The phenomenon that makes it possible is the thermoelectric effect. And the object is called a thermoelectric element or module.

Basicly, heat up one end of a metal bar and electrons obtain more kinetic energy there and vibrate more and move faster around - and "fill" more. They will start drifting towards the end where they fill less. And drifting electrons is current.

The "push" that makes them want to move is of course caused by the temperature difference, yes. And that "push" is called the Seebech voltage $V_s$:

$$V_s=S\Delta T$$

$S$ is the Seebech coefficient (depends on charge carriers and their mobility and other detail of the material.)

The big issues are two:

  1. We of course have to set up a circuit to make current run continuously. But here we get a charge-carrier problem, since electrons repel the hot side and won't flow back towards it in the circuit. Therefore other charge-carriers are necessary in half of this circuit, and semiconductors are usually used for that.

  2. The driving "force" is the temperature difference, yes. Not the temperature itself. The hot side is not more important than the cold side and the actual values are irrelevant. A huge issue is the simple fact that natural effects like heat conduction, Joule heating (when stuff heats up because a current runs through it) and others are heating up the cold side and maybe cooling down the hot side.

Issue 1 requires more complex materials and issue 2 requires more complex material structures (you can fiddle with the crystallic lattice structure to reduce the thermal conduction coefficient etc.) All in all, suddenly this simple phenomenon turns out hard to apply. Making a good, commercially viable device requires quite some work and research.
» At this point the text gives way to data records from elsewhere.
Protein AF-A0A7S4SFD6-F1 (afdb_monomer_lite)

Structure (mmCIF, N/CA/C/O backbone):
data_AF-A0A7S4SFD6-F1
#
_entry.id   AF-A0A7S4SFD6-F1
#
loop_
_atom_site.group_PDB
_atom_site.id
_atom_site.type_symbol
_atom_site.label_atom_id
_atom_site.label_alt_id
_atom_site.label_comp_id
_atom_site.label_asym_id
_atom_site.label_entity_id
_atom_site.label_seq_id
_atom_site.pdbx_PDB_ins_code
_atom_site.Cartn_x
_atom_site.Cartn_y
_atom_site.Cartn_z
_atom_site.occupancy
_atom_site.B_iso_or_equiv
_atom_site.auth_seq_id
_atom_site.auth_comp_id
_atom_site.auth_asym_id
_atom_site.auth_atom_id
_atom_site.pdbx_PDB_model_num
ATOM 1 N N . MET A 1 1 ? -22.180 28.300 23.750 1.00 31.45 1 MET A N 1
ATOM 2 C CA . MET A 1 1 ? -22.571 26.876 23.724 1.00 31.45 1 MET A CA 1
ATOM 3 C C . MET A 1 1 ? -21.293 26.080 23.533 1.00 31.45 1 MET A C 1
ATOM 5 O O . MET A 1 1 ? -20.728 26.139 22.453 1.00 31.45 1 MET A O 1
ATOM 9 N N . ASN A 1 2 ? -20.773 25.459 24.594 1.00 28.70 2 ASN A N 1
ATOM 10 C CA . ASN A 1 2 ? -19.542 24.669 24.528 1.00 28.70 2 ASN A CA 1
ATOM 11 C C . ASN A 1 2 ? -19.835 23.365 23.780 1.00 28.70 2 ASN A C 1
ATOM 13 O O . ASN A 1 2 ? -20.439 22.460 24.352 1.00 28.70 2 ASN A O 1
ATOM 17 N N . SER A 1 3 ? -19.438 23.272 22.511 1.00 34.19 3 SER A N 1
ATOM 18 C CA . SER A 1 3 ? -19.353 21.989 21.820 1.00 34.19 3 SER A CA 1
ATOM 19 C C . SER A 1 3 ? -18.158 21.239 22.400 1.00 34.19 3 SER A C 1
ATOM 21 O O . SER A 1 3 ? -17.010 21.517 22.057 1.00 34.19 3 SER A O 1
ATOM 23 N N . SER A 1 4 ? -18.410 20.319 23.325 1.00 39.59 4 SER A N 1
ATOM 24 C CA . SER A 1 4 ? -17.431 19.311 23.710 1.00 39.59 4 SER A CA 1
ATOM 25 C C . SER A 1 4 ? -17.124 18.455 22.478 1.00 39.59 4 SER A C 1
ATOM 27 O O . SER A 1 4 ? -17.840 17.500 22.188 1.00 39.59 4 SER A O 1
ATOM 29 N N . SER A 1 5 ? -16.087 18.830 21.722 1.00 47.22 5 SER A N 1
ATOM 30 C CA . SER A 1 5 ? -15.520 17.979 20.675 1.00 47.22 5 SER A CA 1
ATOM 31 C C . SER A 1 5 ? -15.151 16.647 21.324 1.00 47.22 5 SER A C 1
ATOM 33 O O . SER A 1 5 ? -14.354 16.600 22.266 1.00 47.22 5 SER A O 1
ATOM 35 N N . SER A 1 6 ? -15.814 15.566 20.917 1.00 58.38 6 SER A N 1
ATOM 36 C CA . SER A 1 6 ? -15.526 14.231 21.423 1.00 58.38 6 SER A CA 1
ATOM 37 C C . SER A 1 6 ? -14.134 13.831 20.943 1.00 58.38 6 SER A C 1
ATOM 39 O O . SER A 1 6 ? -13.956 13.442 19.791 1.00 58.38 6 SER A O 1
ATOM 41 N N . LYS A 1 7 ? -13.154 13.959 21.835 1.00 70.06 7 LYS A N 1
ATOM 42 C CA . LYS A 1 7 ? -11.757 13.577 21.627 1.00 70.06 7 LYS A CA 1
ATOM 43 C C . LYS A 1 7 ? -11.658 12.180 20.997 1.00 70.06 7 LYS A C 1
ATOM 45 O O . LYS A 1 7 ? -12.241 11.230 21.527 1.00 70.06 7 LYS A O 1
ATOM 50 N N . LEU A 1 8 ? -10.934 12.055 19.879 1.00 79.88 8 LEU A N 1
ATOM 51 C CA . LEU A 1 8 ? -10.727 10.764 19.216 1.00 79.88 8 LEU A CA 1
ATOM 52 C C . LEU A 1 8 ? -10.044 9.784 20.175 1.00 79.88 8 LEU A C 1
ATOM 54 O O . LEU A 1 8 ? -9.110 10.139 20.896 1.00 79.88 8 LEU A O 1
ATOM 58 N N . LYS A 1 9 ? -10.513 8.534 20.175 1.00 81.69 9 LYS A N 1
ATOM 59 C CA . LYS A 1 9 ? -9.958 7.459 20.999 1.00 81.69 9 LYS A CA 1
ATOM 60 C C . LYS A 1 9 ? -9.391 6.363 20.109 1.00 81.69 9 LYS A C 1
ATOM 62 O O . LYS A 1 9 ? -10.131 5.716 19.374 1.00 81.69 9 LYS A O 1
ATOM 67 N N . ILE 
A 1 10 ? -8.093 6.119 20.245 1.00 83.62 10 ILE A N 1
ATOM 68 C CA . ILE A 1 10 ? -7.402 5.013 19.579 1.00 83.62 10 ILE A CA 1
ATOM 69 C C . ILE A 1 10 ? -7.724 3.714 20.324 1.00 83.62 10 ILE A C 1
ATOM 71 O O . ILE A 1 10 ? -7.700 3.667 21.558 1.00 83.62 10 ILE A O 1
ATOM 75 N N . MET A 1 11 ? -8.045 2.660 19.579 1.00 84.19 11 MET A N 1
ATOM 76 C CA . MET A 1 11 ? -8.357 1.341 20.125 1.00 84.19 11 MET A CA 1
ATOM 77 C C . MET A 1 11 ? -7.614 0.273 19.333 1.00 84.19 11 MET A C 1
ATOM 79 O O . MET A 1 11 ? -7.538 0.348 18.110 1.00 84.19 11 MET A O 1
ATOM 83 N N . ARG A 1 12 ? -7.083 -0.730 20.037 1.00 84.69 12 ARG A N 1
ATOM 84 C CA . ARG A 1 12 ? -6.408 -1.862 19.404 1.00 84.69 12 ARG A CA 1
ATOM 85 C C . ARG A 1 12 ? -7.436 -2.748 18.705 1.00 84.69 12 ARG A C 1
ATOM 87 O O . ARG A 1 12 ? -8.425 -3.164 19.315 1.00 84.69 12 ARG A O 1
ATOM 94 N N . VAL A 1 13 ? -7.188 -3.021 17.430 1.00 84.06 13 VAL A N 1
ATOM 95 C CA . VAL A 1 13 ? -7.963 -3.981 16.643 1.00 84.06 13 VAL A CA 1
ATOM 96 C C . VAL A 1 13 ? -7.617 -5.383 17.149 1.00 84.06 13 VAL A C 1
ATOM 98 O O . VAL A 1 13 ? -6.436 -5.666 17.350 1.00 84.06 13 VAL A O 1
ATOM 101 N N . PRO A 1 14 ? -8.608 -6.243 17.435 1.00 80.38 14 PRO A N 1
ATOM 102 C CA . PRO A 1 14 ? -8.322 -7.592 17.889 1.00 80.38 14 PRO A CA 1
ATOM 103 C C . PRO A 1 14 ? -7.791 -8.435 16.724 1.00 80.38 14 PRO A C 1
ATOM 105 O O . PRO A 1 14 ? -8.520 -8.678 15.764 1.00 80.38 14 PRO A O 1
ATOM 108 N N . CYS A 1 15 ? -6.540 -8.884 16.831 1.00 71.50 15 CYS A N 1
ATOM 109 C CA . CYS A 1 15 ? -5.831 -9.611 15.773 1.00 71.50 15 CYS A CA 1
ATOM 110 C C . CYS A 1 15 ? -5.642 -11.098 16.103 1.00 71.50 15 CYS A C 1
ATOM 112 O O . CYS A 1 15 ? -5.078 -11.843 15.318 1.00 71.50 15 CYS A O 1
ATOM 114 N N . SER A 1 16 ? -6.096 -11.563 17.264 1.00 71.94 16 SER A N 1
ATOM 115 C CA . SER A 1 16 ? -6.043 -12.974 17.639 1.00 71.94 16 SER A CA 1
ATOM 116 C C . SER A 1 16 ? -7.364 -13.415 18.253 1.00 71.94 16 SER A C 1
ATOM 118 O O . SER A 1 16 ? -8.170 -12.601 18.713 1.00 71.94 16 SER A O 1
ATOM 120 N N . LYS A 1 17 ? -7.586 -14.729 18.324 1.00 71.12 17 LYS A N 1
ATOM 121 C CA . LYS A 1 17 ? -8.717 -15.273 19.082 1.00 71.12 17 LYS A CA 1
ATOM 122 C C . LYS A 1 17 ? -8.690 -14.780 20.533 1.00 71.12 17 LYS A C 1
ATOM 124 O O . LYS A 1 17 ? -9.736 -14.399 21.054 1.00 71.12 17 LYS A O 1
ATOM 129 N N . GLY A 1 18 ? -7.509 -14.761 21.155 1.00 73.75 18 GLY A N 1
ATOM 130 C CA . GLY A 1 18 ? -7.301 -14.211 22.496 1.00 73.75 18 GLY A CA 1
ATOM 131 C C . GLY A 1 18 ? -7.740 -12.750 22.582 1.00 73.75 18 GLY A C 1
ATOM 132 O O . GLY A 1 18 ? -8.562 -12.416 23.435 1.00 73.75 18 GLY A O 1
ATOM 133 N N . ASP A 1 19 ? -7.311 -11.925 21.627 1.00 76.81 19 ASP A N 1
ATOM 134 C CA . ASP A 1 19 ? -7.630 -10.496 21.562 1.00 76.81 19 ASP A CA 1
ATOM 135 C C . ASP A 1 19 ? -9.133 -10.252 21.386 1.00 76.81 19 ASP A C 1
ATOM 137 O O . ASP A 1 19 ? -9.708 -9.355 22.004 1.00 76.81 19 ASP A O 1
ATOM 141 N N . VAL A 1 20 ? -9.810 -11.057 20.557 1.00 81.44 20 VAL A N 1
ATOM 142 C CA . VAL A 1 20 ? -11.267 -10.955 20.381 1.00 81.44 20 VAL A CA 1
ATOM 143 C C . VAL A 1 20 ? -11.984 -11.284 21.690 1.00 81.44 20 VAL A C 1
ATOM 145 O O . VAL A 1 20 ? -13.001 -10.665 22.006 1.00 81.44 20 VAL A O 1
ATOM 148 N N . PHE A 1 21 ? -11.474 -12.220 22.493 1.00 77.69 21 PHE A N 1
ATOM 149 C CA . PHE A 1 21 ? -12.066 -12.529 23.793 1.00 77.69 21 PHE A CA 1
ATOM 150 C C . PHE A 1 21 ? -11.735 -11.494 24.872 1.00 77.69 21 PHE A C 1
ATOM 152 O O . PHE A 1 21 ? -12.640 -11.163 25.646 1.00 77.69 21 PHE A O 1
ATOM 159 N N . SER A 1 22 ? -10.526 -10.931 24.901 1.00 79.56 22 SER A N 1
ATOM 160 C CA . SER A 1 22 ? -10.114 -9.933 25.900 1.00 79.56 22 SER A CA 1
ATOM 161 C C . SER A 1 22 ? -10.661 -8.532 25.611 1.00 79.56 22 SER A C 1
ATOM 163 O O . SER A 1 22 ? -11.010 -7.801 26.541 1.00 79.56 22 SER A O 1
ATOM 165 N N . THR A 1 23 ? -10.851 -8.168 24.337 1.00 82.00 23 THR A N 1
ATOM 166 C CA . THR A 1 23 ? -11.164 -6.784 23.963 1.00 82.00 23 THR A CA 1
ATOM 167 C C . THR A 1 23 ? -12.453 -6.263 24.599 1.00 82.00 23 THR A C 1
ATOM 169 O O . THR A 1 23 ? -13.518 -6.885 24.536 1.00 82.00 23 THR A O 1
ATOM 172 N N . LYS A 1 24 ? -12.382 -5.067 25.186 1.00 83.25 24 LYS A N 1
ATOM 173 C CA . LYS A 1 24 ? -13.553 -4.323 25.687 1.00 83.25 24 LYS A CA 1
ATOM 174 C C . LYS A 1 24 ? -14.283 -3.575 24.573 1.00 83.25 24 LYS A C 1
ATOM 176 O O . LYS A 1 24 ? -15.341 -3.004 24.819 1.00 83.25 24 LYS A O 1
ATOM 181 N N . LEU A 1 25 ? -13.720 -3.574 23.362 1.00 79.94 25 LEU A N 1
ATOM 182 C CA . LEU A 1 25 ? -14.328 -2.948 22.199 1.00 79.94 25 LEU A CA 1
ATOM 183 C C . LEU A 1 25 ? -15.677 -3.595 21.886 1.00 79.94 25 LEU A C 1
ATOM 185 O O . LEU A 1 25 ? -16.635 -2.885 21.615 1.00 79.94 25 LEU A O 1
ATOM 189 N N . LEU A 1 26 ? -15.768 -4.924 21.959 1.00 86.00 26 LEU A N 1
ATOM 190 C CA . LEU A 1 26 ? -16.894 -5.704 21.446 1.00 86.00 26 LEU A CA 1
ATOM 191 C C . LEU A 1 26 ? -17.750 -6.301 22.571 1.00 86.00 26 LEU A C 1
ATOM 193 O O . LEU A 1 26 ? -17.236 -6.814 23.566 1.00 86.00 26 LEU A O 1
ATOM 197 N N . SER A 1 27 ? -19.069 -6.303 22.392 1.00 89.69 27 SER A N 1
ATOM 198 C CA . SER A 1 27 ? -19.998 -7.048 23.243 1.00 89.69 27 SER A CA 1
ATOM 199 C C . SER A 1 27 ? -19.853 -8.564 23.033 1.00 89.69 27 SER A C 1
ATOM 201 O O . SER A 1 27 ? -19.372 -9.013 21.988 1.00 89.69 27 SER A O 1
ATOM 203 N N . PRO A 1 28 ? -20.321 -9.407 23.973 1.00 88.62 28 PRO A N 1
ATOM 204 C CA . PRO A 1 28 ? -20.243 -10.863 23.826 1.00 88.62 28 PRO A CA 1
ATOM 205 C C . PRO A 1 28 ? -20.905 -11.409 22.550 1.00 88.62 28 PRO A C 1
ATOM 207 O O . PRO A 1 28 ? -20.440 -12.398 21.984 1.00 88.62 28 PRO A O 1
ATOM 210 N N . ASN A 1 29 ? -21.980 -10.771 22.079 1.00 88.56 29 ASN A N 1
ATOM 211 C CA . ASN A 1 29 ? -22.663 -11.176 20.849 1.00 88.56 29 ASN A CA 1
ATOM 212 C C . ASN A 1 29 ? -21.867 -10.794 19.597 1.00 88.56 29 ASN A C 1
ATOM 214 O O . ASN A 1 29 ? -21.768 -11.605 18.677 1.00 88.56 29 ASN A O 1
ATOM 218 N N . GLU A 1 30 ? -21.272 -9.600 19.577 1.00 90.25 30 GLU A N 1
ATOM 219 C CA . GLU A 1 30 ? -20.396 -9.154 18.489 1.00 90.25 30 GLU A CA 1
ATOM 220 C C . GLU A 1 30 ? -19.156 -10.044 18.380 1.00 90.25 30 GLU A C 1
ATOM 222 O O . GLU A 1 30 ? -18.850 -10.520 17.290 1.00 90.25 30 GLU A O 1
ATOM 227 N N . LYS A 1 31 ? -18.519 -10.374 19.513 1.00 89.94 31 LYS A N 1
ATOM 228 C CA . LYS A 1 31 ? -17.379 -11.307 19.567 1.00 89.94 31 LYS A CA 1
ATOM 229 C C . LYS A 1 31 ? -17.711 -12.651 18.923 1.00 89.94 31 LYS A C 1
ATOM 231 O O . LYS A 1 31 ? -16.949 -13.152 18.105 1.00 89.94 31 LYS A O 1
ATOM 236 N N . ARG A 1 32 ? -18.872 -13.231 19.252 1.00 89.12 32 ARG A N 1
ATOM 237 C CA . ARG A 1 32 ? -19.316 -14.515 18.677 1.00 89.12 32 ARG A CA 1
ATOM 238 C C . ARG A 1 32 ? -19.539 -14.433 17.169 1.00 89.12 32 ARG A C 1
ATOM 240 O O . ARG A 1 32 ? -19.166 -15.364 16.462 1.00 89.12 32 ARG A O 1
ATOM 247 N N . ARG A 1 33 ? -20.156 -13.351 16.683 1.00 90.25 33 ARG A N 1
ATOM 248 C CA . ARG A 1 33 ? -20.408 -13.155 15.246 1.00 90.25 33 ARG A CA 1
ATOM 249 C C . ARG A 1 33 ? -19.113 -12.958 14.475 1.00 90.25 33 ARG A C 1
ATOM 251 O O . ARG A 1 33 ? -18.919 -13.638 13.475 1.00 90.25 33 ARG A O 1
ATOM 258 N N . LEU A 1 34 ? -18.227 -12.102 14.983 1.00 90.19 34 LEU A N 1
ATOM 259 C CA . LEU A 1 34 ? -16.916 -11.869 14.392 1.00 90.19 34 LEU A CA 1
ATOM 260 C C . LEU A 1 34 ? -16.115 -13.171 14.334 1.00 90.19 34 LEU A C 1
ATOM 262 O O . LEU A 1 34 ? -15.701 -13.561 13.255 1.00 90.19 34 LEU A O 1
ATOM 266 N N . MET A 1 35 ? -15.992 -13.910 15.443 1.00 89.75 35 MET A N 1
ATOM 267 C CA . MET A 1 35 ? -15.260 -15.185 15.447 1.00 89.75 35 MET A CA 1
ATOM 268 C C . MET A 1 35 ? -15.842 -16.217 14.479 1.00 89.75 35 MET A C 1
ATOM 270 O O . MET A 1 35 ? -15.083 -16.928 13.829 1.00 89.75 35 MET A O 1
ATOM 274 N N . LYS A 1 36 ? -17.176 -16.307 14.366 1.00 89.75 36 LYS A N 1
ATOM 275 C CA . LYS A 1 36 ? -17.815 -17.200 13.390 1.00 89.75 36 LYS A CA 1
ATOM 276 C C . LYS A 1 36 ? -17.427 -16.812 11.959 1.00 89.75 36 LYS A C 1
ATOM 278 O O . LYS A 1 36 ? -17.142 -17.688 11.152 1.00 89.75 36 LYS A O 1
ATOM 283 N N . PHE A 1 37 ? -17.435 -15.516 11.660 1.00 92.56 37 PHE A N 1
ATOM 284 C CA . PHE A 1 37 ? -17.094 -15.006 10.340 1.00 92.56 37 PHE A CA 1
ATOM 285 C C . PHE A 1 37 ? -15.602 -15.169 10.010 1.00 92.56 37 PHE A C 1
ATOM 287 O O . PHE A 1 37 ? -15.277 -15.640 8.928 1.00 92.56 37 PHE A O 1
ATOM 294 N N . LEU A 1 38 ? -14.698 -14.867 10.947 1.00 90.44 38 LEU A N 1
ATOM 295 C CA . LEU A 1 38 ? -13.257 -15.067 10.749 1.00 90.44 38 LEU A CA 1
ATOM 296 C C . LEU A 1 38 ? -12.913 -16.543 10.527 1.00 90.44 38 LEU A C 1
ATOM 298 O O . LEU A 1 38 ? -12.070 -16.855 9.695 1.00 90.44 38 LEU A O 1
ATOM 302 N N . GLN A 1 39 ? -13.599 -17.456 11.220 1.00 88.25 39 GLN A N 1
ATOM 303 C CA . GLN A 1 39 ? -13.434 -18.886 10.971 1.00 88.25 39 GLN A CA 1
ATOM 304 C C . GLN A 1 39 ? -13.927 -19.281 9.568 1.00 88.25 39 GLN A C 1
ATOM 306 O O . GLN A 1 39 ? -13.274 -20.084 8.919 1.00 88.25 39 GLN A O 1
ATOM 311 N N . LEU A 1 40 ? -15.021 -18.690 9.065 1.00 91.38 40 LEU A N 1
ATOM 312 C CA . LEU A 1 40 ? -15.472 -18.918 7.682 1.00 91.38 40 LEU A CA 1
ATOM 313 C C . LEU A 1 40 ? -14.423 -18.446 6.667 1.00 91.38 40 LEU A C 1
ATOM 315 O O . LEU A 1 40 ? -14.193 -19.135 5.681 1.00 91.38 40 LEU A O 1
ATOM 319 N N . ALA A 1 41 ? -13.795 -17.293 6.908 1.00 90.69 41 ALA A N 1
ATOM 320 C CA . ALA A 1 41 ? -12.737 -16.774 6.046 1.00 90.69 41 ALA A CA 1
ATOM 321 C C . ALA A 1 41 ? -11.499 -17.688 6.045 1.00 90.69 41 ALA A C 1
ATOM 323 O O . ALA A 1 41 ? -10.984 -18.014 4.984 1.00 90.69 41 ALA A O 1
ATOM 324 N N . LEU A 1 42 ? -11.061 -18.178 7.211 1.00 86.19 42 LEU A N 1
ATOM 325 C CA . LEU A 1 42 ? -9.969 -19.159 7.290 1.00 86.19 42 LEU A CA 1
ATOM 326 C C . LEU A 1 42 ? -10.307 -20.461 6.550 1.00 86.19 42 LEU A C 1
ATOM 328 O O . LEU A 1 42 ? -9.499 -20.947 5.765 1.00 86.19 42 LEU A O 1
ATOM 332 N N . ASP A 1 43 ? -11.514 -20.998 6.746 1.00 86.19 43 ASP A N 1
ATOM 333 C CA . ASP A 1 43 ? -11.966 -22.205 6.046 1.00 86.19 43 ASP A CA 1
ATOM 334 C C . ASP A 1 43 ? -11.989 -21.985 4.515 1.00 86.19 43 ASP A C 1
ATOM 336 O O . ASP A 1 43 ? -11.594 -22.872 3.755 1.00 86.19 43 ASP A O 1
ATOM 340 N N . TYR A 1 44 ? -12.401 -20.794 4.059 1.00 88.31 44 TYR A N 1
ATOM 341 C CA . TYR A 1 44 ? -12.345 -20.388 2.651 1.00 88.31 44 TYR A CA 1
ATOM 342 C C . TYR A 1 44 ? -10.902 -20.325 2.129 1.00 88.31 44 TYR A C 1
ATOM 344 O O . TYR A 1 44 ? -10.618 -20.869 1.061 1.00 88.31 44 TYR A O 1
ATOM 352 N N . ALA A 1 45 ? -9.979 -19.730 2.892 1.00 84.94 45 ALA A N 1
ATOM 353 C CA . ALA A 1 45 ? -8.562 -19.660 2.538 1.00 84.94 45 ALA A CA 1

Sitting with that power pot out in nature might provide a cold source as convection from wind, and such natural sources of hotness and coldness are very helpful to make it work properly and overcome the heating-issue.

Putting a thermoelectric element on car exhaust pipes and alike are applications undergoing huge research these days. Though as far as I know the technology/phenomenon is not given much attention or research compared to other fields, unfortunately, mainly because it is still young.